---- THE INPUT
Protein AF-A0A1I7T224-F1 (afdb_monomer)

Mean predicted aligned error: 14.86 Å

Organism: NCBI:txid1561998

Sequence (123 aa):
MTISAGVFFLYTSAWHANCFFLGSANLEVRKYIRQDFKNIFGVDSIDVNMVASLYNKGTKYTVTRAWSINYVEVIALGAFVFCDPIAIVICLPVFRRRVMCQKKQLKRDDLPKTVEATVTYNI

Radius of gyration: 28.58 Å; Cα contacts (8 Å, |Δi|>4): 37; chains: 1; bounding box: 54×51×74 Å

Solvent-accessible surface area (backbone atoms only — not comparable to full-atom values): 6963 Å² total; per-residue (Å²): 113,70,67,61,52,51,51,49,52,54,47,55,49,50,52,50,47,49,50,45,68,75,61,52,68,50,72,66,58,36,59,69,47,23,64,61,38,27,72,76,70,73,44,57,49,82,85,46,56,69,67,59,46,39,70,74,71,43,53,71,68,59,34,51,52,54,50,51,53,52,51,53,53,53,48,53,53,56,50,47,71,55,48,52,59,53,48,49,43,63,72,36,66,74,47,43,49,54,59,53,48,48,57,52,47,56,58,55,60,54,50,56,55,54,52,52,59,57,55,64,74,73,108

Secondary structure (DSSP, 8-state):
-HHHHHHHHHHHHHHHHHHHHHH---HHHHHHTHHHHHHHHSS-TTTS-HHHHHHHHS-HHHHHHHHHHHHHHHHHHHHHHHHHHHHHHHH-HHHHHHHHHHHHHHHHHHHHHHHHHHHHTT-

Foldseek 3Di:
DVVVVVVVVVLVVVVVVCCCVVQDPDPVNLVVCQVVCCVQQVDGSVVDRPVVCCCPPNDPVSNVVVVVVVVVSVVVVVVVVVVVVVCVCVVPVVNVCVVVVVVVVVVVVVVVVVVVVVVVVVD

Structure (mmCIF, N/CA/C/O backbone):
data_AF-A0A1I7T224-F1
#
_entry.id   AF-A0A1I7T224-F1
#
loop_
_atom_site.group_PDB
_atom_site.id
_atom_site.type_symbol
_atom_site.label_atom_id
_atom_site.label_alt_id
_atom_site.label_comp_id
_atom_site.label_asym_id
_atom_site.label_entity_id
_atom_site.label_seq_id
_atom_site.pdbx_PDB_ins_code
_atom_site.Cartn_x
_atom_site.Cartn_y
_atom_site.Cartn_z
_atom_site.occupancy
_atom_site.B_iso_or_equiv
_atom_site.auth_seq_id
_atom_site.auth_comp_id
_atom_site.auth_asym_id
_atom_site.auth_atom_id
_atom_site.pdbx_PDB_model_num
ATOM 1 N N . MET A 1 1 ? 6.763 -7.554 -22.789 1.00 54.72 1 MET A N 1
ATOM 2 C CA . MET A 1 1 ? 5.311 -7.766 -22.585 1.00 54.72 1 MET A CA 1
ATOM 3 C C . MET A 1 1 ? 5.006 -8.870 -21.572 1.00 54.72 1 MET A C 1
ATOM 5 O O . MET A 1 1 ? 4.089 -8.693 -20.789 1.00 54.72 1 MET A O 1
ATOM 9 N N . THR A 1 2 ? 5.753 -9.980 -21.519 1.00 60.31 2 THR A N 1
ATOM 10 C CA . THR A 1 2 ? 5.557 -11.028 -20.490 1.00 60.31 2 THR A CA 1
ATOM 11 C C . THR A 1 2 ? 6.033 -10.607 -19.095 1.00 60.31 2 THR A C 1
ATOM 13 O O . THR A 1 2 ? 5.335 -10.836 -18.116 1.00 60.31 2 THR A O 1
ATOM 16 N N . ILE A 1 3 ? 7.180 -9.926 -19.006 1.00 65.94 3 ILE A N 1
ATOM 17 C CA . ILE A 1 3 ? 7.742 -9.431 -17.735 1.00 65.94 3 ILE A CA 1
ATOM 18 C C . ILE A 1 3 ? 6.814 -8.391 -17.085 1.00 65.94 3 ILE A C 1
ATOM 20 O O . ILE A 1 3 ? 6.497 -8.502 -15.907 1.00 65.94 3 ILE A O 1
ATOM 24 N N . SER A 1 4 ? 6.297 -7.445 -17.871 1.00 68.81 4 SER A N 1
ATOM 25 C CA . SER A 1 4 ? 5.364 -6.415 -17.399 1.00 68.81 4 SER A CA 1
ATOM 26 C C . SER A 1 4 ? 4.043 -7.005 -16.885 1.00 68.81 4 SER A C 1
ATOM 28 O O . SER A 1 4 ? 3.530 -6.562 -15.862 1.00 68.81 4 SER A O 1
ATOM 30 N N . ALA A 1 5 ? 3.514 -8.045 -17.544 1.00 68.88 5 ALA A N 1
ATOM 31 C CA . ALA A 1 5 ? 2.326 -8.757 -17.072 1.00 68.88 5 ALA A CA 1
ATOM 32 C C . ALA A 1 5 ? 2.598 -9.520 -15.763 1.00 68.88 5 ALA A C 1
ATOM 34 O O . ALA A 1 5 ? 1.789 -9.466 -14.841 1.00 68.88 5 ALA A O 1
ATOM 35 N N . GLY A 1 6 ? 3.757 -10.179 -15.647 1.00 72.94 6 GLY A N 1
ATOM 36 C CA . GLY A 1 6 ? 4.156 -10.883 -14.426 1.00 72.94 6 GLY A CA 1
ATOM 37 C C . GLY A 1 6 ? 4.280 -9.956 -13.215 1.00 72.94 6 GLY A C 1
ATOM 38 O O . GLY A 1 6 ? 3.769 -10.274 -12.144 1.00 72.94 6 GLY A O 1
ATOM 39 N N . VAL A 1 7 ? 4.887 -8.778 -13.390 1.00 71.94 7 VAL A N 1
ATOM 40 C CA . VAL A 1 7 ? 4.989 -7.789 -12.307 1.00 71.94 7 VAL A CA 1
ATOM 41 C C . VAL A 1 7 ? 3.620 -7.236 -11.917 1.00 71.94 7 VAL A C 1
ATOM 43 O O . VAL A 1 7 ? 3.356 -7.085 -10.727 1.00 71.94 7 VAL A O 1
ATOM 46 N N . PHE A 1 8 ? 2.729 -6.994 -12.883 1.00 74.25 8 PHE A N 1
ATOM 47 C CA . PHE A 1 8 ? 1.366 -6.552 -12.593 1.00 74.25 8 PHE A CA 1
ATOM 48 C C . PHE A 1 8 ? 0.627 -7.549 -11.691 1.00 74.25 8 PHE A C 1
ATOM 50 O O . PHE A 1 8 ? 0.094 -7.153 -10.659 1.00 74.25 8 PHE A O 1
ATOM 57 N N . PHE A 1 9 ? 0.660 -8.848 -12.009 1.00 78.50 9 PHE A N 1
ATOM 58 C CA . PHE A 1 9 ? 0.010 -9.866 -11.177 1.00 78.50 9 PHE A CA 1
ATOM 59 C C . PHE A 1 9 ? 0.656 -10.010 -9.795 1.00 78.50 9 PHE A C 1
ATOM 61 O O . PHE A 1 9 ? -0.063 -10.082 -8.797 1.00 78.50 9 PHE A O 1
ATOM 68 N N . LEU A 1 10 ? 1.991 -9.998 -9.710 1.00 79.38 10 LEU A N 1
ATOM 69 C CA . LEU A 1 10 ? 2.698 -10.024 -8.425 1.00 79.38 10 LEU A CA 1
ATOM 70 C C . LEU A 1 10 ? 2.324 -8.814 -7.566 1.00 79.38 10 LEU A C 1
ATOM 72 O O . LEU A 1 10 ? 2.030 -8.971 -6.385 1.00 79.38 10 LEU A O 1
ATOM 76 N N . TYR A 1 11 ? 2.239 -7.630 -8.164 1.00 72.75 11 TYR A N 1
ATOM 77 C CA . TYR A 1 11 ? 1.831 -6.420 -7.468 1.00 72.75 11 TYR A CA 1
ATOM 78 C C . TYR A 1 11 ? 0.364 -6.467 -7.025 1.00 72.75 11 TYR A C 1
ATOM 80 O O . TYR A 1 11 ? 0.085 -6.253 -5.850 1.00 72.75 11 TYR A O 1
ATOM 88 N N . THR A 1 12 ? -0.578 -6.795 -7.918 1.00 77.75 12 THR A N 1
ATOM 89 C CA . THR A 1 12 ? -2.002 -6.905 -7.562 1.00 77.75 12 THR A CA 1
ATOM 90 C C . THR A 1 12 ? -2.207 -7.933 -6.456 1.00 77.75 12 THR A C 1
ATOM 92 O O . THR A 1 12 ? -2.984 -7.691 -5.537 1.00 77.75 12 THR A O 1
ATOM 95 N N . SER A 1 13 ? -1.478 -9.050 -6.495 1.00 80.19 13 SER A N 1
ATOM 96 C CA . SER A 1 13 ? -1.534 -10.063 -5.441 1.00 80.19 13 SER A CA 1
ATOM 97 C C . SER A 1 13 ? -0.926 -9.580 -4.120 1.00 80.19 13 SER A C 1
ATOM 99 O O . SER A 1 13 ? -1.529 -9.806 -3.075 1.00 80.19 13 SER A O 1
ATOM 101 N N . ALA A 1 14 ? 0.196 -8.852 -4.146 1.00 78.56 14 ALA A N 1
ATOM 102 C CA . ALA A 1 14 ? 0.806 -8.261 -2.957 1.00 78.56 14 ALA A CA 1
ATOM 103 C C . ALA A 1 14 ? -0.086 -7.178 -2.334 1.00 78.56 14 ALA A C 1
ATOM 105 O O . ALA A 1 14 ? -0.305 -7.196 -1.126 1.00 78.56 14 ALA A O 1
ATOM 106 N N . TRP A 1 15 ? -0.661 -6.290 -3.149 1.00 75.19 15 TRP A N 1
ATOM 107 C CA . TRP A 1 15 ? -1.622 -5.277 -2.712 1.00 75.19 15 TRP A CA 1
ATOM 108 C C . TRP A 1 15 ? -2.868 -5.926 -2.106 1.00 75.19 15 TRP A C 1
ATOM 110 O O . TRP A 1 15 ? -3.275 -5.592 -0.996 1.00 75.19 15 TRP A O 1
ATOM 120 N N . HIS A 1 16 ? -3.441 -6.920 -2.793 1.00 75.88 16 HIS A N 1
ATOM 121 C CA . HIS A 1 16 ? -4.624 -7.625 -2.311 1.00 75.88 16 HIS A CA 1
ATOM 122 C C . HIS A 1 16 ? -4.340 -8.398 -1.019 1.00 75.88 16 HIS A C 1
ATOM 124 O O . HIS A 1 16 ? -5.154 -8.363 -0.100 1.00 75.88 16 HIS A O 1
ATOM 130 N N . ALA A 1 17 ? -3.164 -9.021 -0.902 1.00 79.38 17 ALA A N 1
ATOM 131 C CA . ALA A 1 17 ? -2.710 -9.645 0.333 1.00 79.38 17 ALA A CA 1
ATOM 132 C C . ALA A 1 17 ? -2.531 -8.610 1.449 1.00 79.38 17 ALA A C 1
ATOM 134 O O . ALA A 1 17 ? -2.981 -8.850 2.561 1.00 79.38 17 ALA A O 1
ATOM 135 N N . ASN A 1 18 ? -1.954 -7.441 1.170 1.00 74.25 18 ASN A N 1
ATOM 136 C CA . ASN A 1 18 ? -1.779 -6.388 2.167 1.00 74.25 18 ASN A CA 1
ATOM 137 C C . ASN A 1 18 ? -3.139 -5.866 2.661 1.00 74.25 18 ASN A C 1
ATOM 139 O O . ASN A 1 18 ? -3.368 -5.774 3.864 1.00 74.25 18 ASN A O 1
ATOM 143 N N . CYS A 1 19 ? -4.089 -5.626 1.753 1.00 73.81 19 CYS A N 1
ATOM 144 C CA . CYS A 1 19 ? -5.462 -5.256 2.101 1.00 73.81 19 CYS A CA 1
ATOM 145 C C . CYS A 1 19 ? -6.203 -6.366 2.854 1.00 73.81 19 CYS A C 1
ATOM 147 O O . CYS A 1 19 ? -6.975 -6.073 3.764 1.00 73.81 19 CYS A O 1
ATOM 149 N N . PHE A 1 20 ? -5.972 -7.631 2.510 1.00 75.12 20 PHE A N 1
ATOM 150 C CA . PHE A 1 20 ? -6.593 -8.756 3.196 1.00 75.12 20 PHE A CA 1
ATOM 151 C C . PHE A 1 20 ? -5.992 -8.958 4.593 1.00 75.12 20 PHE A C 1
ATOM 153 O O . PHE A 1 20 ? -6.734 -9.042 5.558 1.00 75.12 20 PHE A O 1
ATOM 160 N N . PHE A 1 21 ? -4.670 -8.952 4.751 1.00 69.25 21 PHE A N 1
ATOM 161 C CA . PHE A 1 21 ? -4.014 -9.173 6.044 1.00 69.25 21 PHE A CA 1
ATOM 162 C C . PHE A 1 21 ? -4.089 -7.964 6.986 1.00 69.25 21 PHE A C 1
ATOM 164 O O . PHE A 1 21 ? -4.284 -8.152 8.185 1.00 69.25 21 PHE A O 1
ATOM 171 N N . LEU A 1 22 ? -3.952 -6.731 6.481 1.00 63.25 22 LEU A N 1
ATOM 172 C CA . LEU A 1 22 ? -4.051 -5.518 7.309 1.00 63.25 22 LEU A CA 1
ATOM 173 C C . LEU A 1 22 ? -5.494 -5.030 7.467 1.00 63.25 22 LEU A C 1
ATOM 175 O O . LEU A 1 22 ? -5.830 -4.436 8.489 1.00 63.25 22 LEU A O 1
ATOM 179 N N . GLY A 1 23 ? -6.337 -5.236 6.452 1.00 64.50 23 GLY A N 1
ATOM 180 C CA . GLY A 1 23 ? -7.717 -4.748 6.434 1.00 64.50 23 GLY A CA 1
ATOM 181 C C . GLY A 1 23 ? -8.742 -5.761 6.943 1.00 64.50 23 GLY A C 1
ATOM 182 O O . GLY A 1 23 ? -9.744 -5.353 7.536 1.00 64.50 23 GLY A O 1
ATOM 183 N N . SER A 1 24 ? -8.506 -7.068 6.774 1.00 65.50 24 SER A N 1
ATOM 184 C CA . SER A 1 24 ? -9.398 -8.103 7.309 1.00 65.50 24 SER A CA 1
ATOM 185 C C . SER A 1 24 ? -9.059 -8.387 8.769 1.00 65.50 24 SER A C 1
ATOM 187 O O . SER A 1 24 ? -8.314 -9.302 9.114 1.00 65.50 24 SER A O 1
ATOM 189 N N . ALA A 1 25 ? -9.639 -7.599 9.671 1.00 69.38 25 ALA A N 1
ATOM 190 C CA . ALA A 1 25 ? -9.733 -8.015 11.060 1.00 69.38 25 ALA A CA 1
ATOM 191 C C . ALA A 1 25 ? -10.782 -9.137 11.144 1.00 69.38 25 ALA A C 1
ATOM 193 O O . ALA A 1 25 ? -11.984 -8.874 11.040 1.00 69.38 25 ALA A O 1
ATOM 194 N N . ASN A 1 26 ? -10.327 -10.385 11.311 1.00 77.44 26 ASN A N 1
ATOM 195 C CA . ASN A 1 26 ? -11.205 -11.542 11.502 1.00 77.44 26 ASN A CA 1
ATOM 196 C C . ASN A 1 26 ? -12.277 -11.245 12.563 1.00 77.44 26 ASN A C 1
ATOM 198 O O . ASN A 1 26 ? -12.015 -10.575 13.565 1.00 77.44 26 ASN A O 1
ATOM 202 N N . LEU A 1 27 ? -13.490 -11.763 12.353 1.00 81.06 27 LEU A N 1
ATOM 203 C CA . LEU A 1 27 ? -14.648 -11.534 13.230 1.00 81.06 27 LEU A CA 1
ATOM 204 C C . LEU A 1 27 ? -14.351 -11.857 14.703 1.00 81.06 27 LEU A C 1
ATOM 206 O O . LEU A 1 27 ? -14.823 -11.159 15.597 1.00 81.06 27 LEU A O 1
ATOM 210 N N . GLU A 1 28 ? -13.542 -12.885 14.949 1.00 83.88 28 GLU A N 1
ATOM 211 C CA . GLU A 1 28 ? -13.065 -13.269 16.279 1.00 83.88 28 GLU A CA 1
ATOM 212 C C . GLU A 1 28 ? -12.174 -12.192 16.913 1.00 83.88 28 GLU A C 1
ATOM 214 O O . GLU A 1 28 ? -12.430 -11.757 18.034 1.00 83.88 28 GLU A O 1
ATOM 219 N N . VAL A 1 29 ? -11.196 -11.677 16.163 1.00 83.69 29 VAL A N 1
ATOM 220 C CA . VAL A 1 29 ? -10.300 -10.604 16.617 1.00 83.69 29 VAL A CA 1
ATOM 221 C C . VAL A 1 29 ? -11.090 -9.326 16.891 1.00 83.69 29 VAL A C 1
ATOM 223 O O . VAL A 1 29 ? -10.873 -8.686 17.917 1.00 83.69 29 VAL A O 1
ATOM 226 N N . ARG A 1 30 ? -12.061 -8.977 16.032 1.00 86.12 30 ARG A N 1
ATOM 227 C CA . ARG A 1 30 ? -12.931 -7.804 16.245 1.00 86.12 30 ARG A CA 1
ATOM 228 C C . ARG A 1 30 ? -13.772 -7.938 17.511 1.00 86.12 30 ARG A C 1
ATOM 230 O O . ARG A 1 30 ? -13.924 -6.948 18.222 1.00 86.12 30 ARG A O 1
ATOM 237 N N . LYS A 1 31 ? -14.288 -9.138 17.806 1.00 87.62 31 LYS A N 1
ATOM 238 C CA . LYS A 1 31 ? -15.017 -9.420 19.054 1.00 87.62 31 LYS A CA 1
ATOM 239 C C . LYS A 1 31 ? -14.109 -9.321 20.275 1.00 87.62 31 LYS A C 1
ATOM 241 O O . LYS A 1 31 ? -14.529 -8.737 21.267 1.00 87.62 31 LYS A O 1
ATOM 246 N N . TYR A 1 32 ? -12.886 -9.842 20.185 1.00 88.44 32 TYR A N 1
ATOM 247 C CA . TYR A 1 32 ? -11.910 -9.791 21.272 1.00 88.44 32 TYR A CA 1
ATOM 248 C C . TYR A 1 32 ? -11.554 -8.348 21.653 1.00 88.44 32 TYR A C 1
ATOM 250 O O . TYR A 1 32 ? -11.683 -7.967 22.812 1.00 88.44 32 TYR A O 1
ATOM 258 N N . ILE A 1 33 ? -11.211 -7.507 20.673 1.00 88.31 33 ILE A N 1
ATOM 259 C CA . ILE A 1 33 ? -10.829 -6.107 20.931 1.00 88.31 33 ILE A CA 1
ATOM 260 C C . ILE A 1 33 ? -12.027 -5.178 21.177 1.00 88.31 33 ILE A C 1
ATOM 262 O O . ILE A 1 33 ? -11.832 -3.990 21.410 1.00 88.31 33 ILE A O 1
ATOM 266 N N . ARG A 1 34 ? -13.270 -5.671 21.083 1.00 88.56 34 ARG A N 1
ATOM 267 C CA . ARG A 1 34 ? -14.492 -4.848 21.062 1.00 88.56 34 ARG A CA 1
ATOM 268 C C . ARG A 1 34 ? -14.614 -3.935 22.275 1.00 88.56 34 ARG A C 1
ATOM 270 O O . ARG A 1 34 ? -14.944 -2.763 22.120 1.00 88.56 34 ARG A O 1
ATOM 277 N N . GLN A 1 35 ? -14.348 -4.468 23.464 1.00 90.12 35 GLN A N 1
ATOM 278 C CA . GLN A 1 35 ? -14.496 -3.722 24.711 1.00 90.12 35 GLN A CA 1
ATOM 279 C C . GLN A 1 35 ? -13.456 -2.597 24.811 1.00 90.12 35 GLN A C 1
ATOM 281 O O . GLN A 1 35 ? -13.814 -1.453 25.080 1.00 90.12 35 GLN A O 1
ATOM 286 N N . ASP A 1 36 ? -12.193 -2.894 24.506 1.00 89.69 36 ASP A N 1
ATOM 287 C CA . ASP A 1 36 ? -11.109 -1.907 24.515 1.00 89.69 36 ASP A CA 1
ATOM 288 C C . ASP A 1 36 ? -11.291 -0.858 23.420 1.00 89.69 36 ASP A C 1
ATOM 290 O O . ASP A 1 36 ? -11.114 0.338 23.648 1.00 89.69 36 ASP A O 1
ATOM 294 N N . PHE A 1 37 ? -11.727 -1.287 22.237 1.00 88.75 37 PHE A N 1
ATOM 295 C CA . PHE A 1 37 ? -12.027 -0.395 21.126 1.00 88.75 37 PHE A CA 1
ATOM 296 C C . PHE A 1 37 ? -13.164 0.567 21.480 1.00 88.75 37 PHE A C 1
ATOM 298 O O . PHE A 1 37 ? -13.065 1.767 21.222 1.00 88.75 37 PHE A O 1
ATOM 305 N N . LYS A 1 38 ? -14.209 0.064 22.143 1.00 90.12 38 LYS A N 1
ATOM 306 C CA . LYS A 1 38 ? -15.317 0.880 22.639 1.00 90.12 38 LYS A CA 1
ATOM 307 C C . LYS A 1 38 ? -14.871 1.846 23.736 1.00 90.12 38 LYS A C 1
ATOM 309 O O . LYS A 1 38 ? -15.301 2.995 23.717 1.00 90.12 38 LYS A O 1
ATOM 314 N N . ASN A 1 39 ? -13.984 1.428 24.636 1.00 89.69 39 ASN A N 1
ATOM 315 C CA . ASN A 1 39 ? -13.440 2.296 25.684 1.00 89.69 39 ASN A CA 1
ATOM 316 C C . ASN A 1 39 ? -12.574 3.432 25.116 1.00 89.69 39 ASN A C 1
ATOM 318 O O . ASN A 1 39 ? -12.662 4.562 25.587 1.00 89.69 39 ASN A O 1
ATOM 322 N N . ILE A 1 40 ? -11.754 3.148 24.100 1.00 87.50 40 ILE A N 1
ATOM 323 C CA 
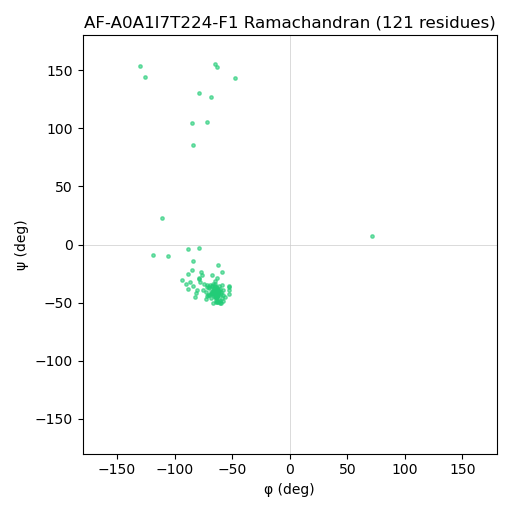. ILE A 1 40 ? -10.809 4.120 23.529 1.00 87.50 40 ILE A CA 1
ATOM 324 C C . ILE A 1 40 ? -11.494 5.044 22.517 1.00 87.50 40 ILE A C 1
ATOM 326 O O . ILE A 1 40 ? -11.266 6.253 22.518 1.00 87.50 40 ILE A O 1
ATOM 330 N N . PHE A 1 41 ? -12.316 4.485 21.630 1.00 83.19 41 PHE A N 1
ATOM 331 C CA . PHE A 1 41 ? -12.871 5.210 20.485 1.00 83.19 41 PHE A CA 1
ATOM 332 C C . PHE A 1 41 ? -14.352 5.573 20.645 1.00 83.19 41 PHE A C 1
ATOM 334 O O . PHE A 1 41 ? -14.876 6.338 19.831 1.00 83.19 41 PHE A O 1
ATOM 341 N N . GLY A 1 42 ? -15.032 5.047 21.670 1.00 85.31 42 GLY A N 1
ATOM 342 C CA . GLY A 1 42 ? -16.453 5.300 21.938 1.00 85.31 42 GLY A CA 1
--------
AIM OF THE EXERCISE:
Your task is to retype the entries verbatim, starting with the line that holds "ATOM 5 O O ." and stopping after the line that holds "ATOM 20 O O".

RESULT:
ATOM 5 O O . MET A 1 1 ? 4.089 -8.693 -20.789 1.00 54.72 1 MET A O 1
ATOM 9 N N . THR A 1 2 ? 5.753 -9.980 -21.519 1.00 60.31 2 THR A N 1
ATOM 10 C CA . THR A 1 2 ? 5.557 -11.028 -20.490 1.00 60.31 2 THR A CA 1
ATOM 11 C C . THR A 1 2 ? 6.033 -10.607 -19.095 1.00 60.31 2 THR A C 1
ATOM 13 O O . THR A 1 2 ? 5.335 -10.836 -18.116 1.00 60.31 2 THR A O 1
ATOM 16 N N . ILE A 1 3 ? 7.180 -9.926 -19.006 1.00 65.94 3 ILE A N 1
ATOM 17 C CA . ILE A 1 3 ? 7.742 -9.431 -17.735 1.00 65.94 3 ILE A CA 1
ATOM 18 C C . ILE A 1 3 ? 6.814 -8.391 -17.085 1.00 65.94 3 ILE A C 1
ATOM 20 O O . ILE A 1 3 ? 6.497 -8.502 -15.907 1.00 65.94 3 ILE A O 1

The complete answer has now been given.